-
Notifications
You must be signed in to change notification settings - Fork 189
Description
Hi all,
We have been testing a deployment in our application that pushes the scale of the workflow system by running a deployment that would produce 100x iterations for group of steps(~5 steps).
- Each iteration is executed sequentially, all steps are external API calls.
- So we have 1 workflow with 5 steps that execute external API calls. One of the steps long running for ~30 minutes. 5 steps are in a loop based on user input of qty.
- So we executed 100x > 1x workflow (5 steps * 100), 500 steps in Vercel World. Run has been going for 2+ hours.

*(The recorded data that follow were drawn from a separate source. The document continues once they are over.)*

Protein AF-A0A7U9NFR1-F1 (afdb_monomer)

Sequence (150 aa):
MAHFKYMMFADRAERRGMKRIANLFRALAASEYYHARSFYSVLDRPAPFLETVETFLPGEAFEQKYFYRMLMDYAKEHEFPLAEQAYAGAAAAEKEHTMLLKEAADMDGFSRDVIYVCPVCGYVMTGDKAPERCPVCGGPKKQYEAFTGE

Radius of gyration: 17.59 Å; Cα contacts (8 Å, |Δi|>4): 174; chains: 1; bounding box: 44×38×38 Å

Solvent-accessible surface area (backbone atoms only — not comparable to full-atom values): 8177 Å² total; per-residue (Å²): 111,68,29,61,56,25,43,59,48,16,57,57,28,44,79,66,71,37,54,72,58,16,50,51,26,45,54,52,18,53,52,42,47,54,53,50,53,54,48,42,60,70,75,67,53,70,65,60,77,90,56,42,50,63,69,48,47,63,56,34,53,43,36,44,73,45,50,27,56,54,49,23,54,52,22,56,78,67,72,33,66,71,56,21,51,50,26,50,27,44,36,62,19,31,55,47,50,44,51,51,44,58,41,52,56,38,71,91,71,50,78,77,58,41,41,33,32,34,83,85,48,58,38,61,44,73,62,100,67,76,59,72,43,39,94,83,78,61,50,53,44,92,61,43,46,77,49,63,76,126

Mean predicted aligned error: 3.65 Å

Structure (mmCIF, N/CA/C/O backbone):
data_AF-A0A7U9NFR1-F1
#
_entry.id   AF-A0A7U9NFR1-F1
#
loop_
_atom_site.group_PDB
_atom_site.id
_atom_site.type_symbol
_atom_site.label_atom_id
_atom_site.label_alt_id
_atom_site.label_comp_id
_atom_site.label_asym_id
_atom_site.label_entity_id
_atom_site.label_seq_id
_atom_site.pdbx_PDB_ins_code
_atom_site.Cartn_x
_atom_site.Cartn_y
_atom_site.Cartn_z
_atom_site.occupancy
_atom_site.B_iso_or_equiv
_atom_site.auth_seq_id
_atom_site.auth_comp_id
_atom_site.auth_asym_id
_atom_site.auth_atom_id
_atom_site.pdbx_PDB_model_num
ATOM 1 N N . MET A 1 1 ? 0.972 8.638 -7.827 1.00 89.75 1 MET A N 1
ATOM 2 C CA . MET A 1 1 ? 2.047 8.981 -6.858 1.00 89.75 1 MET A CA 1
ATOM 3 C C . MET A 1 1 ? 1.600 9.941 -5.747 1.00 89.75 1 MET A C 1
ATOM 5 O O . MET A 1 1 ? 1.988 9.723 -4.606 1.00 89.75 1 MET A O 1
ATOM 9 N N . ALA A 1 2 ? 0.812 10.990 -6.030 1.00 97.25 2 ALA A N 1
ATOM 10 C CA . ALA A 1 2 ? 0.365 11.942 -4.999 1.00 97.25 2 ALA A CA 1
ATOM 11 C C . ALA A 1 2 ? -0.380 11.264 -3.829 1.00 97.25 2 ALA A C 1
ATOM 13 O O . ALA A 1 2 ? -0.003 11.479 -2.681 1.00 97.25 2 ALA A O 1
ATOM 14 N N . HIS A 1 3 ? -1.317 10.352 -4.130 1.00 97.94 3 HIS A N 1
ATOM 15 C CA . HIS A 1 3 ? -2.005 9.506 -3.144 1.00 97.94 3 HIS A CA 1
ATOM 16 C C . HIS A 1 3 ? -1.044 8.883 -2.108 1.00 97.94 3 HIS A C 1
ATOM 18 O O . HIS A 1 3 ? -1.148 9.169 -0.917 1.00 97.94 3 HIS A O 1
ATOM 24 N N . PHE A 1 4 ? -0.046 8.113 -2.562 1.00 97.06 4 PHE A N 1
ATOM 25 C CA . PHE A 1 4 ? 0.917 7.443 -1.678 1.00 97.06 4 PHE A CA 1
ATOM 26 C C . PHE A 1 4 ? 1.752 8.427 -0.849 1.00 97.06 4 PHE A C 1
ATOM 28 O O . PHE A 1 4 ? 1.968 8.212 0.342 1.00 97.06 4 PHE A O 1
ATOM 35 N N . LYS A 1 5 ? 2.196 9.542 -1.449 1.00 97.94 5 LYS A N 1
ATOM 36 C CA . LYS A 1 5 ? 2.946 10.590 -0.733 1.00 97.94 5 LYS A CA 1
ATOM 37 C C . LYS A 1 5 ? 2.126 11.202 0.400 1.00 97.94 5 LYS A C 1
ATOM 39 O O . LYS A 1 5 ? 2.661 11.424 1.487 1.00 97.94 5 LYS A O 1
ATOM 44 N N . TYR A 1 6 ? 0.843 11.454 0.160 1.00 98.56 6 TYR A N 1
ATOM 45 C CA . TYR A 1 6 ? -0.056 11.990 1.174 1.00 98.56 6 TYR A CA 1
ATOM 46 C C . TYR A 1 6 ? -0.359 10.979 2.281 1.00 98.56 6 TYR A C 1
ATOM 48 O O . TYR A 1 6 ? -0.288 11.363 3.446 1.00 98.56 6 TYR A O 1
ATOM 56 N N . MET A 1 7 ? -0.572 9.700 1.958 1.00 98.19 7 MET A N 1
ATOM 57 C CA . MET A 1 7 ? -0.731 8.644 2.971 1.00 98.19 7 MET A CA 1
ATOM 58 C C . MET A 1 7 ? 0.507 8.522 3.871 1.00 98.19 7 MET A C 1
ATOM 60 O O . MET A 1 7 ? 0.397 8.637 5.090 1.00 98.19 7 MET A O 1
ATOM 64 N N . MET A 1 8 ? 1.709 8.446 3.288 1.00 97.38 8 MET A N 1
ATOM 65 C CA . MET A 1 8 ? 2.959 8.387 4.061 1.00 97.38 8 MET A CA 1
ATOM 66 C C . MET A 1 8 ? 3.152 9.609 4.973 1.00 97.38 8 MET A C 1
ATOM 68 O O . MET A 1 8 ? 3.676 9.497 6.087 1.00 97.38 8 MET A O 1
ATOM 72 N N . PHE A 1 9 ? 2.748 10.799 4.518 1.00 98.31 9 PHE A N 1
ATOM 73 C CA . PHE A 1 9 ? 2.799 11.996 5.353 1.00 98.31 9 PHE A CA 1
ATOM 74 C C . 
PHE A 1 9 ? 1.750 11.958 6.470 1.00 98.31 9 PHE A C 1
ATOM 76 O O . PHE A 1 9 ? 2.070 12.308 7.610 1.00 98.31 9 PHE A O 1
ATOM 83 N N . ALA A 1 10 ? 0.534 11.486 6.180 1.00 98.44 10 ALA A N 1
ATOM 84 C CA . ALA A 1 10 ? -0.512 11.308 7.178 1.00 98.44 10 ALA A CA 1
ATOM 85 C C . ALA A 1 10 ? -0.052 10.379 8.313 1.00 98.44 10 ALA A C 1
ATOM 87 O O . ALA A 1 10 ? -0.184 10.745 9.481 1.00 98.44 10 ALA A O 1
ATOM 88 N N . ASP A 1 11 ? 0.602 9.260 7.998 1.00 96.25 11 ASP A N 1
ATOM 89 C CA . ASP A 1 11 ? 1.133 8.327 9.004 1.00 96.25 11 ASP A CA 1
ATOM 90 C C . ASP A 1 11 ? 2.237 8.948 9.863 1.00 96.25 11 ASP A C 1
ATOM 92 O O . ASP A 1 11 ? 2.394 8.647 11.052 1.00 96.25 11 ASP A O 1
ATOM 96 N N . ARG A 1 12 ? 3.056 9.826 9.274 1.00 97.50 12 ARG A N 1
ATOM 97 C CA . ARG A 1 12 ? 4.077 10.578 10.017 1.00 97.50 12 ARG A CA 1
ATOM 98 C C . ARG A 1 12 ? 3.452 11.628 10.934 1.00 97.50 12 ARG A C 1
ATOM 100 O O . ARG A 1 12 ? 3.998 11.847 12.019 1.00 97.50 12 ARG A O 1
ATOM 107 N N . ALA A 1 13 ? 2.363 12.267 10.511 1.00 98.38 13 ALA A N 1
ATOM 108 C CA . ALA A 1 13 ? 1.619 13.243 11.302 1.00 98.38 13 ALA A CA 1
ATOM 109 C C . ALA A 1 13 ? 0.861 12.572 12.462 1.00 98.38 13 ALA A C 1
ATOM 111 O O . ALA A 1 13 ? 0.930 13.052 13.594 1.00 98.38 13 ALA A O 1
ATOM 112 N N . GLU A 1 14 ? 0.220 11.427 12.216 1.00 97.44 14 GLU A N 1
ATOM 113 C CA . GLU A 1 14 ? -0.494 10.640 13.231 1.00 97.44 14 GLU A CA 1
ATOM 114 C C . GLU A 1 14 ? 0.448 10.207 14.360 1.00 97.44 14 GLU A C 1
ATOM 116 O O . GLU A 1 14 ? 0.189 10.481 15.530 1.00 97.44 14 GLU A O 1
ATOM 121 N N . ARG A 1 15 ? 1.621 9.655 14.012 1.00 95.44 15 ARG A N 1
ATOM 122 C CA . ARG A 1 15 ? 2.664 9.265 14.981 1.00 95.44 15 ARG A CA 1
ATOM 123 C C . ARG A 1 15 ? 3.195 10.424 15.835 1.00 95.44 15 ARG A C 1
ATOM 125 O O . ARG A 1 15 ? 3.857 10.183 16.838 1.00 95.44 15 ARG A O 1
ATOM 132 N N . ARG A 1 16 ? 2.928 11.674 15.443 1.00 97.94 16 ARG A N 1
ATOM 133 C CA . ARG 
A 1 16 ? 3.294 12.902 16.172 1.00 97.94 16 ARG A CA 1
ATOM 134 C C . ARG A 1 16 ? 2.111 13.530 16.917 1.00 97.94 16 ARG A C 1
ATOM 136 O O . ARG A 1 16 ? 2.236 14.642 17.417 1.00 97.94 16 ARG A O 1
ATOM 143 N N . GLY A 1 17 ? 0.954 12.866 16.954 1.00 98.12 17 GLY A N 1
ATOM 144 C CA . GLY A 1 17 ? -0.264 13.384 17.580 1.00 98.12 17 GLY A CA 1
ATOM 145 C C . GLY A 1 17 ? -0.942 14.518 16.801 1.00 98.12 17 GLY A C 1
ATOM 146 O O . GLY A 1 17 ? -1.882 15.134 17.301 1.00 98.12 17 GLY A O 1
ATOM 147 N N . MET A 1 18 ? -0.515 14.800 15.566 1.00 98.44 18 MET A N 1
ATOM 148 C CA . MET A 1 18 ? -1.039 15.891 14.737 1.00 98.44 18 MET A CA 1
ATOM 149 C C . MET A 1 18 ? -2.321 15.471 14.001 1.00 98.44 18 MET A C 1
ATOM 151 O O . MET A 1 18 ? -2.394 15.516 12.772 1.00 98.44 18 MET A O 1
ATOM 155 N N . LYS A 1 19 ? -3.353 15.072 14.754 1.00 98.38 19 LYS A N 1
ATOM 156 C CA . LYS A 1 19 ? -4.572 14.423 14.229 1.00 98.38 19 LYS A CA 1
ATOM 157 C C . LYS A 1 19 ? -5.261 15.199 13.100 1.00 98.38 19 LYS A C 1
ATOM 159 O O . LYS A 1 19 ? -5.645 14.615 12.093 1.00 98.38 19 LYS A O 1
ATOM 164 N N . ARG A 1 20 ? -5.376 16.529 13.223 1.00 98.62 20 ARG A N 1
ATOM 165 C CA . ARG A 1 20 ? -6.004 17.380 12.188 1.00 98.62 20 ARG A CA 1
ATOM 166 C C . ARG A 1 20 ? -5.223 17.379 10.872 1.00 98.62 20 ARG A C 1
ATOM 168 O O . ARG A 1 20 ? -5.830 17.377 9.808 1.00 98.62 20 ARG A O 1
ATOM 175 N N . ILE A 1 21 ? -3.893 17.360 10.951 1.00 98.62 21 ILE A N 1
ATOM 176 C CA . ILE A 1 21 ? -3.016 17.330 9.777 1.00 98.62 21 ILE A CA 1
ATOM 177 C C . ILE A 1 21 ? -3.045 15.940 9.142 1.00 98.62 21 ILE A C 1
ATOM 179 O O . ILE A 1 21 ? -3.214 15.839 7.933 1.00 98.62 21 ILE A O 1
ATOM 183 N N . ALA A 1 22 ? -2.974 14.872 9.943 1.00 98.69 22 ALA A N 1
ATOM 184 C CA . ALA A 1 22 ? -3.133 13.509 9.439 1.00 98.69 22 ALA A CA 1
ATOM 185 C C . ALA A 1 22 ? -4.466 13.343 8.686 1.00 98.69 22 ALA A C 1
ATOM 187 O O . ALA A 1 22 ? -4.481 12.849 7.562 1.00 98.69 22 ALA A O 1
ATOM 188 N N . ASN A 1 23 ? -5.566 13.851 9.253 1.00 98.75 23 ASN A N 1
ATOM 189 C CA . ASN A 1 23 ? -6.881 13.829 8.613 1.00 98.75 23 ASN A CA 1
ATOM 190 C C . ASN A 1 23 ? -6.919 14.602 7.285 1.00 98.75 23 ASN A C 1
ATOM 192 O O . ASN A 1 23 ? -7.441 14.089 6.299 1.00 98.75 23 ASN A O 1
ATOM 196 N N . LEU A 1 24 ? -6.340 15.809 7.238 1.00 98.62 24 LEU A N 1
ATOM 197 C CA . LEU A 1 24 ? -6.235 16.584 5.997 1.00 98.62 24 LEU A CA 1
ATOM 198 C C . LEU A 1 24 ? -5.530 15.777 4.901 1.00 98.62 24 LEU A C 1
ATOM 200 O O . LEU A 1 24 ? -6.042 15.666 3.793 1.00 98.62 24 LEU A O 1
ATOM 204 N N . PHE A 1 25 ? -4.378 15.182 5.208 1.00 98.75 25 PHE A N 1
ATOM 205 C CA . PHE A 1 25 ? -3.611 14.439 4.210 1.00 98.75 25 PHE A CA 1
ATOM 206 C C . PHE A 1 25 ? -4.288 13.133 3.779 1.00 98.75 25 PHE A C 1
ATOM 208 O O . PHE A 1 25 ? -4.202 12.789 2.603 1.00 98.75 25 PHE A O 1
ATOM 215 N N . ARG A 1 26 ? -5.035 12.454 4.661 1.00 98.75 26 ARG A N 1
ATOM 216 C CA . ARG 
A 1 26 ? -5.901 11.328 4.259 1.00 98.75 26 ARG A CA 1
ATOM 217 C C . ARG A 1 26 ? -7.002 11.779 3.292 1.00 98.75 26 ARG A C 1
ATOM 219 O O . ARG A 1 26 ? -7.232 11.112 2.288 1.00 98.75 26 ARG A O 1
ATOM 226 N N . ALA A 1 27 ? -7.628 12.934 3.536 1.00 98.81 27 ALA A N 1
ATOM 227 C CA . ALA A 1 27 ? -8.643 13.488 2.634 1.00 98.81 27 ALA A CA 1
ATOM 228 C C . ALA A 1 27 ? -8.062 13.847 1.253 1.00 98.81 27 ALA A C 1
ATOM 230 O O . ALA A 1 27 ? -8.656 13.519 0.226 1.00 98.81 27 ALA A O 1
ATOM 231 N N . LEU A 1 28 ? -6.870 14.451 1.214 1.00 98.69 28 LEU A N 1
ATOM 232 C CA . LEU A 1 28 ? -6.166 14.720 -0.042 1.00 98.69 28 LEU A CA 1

This produced 1000 events in workflow as its going through its iteration. Once it reached 1000 events in workflow, it completly broke and hang up. We are seeing the following errors in Vercel logs. The run is in progress state but only produces these errors.

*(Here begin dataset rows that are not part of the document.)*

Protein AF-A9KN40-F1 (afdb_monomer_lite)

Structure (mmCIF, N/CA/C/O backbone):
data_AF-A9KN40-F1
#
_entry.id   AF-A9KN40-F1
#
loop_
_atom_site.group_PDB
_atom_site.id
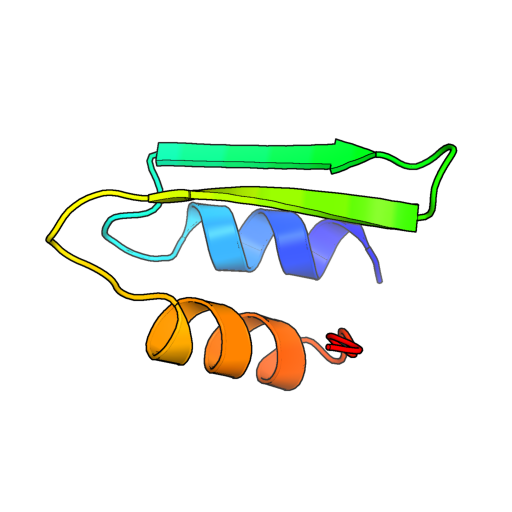_atom_site.type_symbol
_atom_site.label_atom_id
_atom_site.label_alt_id
_atom_site.label_comp_id
_atom_site.label_asym_id
_atom_site.label_entity_id
_atom_site.label_seq_id
_atom_site.pdbx_PDB_ins_code
_atom_site.Cartn_x
_atom_site.Cartn_y
_atom_site.Cartn_z
_atom_site.occupancy
_atom_site.B_iso_or_equiv
_atom_site.auth_seq_id
_atom_site.auth_comp_id
_atom_site.auth_asym_id
_atom_site.auth_atom_id
_atom_site.pdbx_PDB_model_num
ATOM 1 N N . MET A 1 1 ? 0.240 -8.299 -13.932 1.00 54.22 1 MET A N 1
ATOM 2 C CA . MET A 1 1 ? 0.676 -8.444 -12.524 1.00 54.22 1 MET A CA 1
ATOM 3 C C . MET A 1 1 ? 0.604 -7.116 -11.754 1.00 54.22 1 MET A C 1
ATOM 5 O O . MET A 1 1 ? -0.041 -7.089 -10.721 1.00 54.22 1 MET A O 1
ATOM 9 N N . LYS A 1 2 ? 1.126 -5.981 -12.258 1.00 57.47 2 LYS A N 1
ATOM 10 C CA . LYS A 1 2 ? 1.104 -4.687 -11.519 1.00 57.47 2 LYS A CA 1
ATOM 11 C C . LYS A 1 2 ? -0.290 -4.071 -11.291 1.00 57.47 2 LYS A C 1
ATOM 13 O O . LYS A 1 2 ? -0.497 -3.349 -10.324 1.00 57.47 2 LYS A O 1
ATOM 18 N N . THR A 1 3 ? -1.265 -4.388 -12.142 1.00 66.88 3 THR A N 1
ATOM 19 C CA . THR A 1 3 ? -2.652 -3.908 -12.008 1.00 66.88 3 THR A CA 1
ATOM 20 C C . THR A 1 3 ? -3.369 -4.500 -10.794 1.00 66.88 3 THR A C 1
ATOM 22 O O . THR A 1 3 ? -4.265 -3.868 -10.243 1.00 66.88 3 THR A O 1
ATOM 25 N N . GLN A 1 4 ? -2.973 -5.701 -10.355 1.00 74.38 4 GLN A N 1
ATOM 26 C CA . GLN A 1 4 ? -3.619 -6.373 -9.227 1.00 74.38 4 GLN A CA 1
ATOM 27 C C . GLN A 1 4 ? -3.307 -5.663 -7.909 1.00 74.38 4 GLN A C 1
ATOM 29 O O . GLN A 1 4 ? -4.210 -5.497 -7.100 1.00 74.38 4 GLN A O 1
ATOM 34 N N . VAL A 1 5 ? -2.072 -5.179 -7.726 1.00 77.19 5 VAL A N 1
ATOM 35 C CA . VAL A 1 5 ? -1.677 -4.438 -6.518 1.00 77.19 5 VAL A CA 1
ATOM 36 C C . VAL A 1 5 ? -2.509 -3.166 -6.369 1.00 77.19 5 VAL A C 1
ATOM 38 O O . VAL A 1 5 ? -3.099 -2.950 -5.316 1.00 77.19 5 VAL A O 1
ATOM 41 N N . LYS A 1 6 ? -2.649 -2.375 -7.444 1.00 78.06 6 LYS A N 1
ATOM 42 C CA . LYS A 1 6 ? -3.502 -1.177 -7.438 1.00 78.06 6 LYS A CA 1
ATOM 43 C C . LYS A 1 6 ? -4.950 -1.521 -7.074 1.00 78.06 6 LYS A C 1
ATOM 45 O O . LYS A 1 6 ? -5.518 -0.901 -6.187 1.00 78.06 6 LYS A O 1
ATOM 50 N N . ASN A 1 7 ? -5.511 -2.550 -7.706 1.00 81.50 7 ASN A N 1
ATOM 51 C CA . ASN A 1 7 ? -6.907 -2.935 -7.509 1.00 81.50 7 ASN A CA 1
ATOM 52 C C . ASN A 1 7 ? -7.192 -3.500 -6.106 1.00 81.50 7 ASN A C 1
ATOM 54 O O . ASN A 1 7 ? -8.304 -3.369 -5.607 1.00 81.50 7 ASN A O 1
ATOM 58 N N . VAL A 1 8 ? -6.215 -4.156 -5.477 1.00 82.56 8 VAL A N 1
ATOM 59 C CA . VAL A 1 8 ? -6.339 -4.673 -4.106 1.00 82.56 8 VAL A CA 1
ATOM 60 C C . VAL A 1 8 ? -6.184 -3.551 -3.085 1.00 82.56 8 VAL A C 1
ATOM 62 O O . VAL A 1 8 ? -6.984 -3.470 -2.160 1.00 82.56 8 VAL A O 1
ATOM 65 N N . LEU A 1 9 ? -5.229 -2.644 -3.291 1.00 82.44 9 LEU A N 1
ATOM 66 C CA . LEU A 1 9 ? -5.055 -1.470 -2.440 1.00 82.44 9 LEU A CA 1
ATOM 67 C C . LEU A 1 9 ? -6.260 -0.528 -2.512 1.00 82.44 9 LEU A C 1
ATOM 69 O O . LEU A 1 9 ? -6.723 -0.076 -1.478 1.00 82.44 9 LEU A O 1
ATOM 73 N N . GLU A 1 10 ? -6.829 -0.292 -3.695 1.00 82.69 10 GLU A N 1
ATOM 74 C CA . GLU A 1 10 ? -8.062 0.502 -3.844 1.00 82.69 10 GLU A CA 1
ATOM 75 C C . GLU A 1 10 ? -9.290 -0.159 -3.204 1.00 82.69 10 GLU A C 1
AT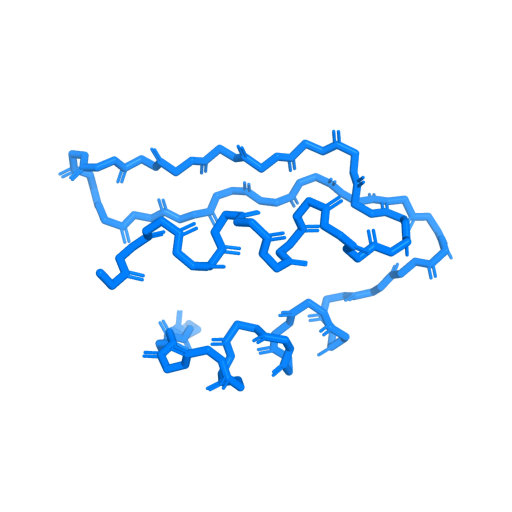OM 77 O O . GLU A 1 10 ? -10.247 0.526 -2.856 1.00 82.69 10 GLU A O 1
ATOM 82 N N . LYS A 1 11 ? -9.278 -1.487 -3.045 1.00 84.19 11 LYS A N 1
ATOM 83 C CA . LYS A 1 11 ? -10.326 -2.224 -2.328 1.00 84.19 11 LYS A CA 1
ATOM 84 C C . LYS A 1 11 ? -10.126 -2.233 -0.816 1.00 84.19 11 LYS A C 1
ATOM 86 O O . LYS A 1 11 ? -11.045 -2.631 -0.101 1.00 84.19 11 LYS A O 1
ATOM 91 N N . LEU A 1 12 ? -8.950 -1.845 -0.330 1.00 84.50 12 LEU A N 1
ATOM 92 C CA . LEU A 1 12 ? -8.655 -1.820 1.092 1.00 84.50 12 LEU A CA 1
ATOM 93 C C . LEU A 1 12 ? -9.408 -0.651 1.738 1.00 84.50 12 LEU A C 1
ATOM 95 O O . LEU A 1 12 ? -9.195 0.514 1.396 1.00 84.50 12 LEU A O 1
ATOM 99 N N . GLU A 1 13 ? -10.291 -0.950 2.689 1.00 83.06 13 GLU A N 1
ATOM 100 C CA . GLU A 1 13 ? -11.010 0.097 3.409 1.00 83.06 13 GLU A CA 1
ATOM 101 C C . GLU A 1 13 ? -10.036 0.969 4.206 1.00 83.06 13 GLU A C 1
ATOM 103 O O . GLU A 1 13 ? -9.348 0.502 5.108 1.00 83.06 13 GLU A O 1
ATOM 108 N N . GLY A 1 14 ? -9.996 2.259 3.873 1.00 87.12 14 GLY A N 1
ATOM 109 C CA . GLY A 1 14 ? -9.076 3.221 4.478 1.00 87.12 14 GLY A CA 1
ATOM 110 C C . GLY A 1 14 ? -7.980 3.701 3.537 1.00 87.12 14 GLY A C 1
ATOM 111 O O . GLY A 1 14 ? -7.410 4.762 3.785 1.00 87.12 14 GLY A O 1
ATOM 112 N N . VAL A 1 15 ? -7.734 3.006 2.425 1.00 87.75 15 VAL A N 1
ATOM 113 C CA . VAL A 1 15 ? -6.894 3.535 1.347 1.00 87.75 15 VAL A CA 1
ATOM 114 C C . VAL A 1 15 ? -7.685 4.589 0.587 1.00 87.75 15 VAL A C 1
ATOM 116 O O . VAL A 1 15 ? -8.800 4.356 0.130 1.00 87.75 15 VAL A O 1
ATOM 119 N N . GLN A 1 16 ? -7.107 5.780 0.487 1.00 88.19 16 GLN A N 1
ATOM 120 C CA . GLN A 1 16 ? -7.715 6.911 -0.206 1.00 88.19 16 GLN A CA 1
ATOM 121 C C .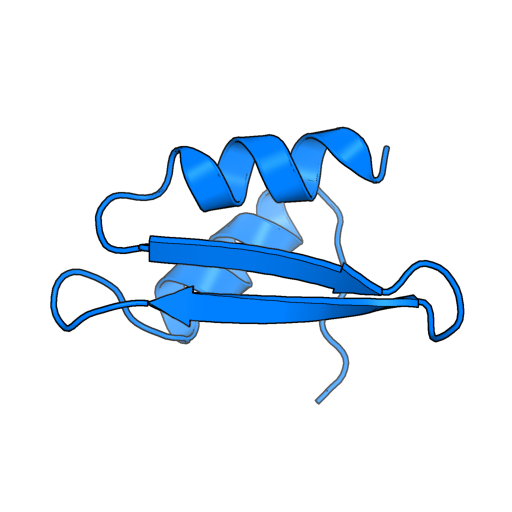 GLN A 1 16 ? -7.141 7.090 -1.604 1.00 88.19 16 GLN A C 1
ATOM 123 O O . GLN A 1 16 ? -7.867 7.450 -2.525 1.00 88.19 16 GLN A O 1
ATOM 128 N N . GLN A 1 17 ? -5.839 6.856 -1.767 1.00 85.31 17 GLN A N 1
ATOM 129 C CA . GLN A 1 17 ? -5.174 7.045 -3.047 1.00 85.31 17 GLN A CA 1
ATOM 130 C C . GLN A 1 17 ? -4.020 6.063 -3.206 1.00 85.31 17 GLN A C 1
ATOM 132 O O . GLN A 1 17 ? -3.261 5.825 -2.270 1.00 85.31 17 GLN A O 1
ATOM 137 N N . VAL A 1 18 ? -3.876 5.520 -4.412 1.00 83.81 18 VAL A N 1
ATOM 138 C CA . VAL A 1 18 ? -2.782 4.619 -4.779 1.00 83.81 18 VAL A CA 1
ATOM 139 C C . VAL A 1 18 ? -2.138 5.157 -6.044 1.00 83.81 18 VAL A C 1
ATOM 141 O O . VAL A 1 18 ? -2.772 5.202 -7.099 1.00 83.81 18 VAL A O 1
ATOM 144 N N . ASN A 1 19 ? -0.876 5.551 -5.947 1.00 82.81 19 ASN A N 1
ATOM 145 C CA . ASN A 1 19 ? -0.095 6.062 -7.057 1.00 82.81 19 ASN A CA 1
ATOM 146 C C . ASN A 1 19 ? 1.027 5.079 -7.396 1.00 82.81 19 ASN A C 1
ATOM 148 O O . ASN A 1 19 ? 1.960 4.889 -6.625 1.00 82.81 19 ASN A O 1
ATOM 152 N N . VAL A 1 20 ? 0.949 4.445 -8.564 1.00 79.06 20 VAL A N 1
ATOM 153 C CA . VAL A 1 20 ? 1.974 3.498 -9.019 1.00 79.06 20 VAL A CA 1
ATOM 154 C C . VAL A 1 20 ? 2.920 4.223 -9.964 1.00 79.06 20 VAL A C 1
ATOM 156 O O . VAL A 1 20 ? 2.555 4.559 -11.090 1.00 79.06 20 VAL A O 1
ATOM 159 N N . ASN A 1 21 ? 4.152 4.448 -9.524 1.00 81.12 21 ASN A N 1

Queue callback error: Error [WorkflowAPIError]: workflow step step_01KH7ATNEGDTGCRZP97F42ZYEZ not found at ignore-listed frames { cause: undefined, status: 404, code: undefined, url: 'https://vercel-workflow.com/api/v1/runs/wrun_01KH7ATFXVM4Z6WWZG57EYJXN7/steps/step_01KH7ATNEGDTGCRZP97F42ZYEZ?remoteRefBehavior=resolve' }
and
Error: Failed to find Server Action "009b8da430e8bc0ffef7dfbbe7a31524830b1a36a2". This request might be from an older or newer deployment. Read more: https://nextjs.org/docs/messages/failed-to-find-server-action at ignore-listed frames
We also noticed increasing number of Vercel Runtime Timeout Error: Task timed out after 800 seconds, which does not affect the workflow but causes stream to hang up sometimes to UI communicating progress updates.
This is real scenario where we would run this in production every day. What is the recommended approach to implement Vercel workflows for such large run( 5 steps of external api calls, long running, that need ot be done in groups of 100-200s daily)?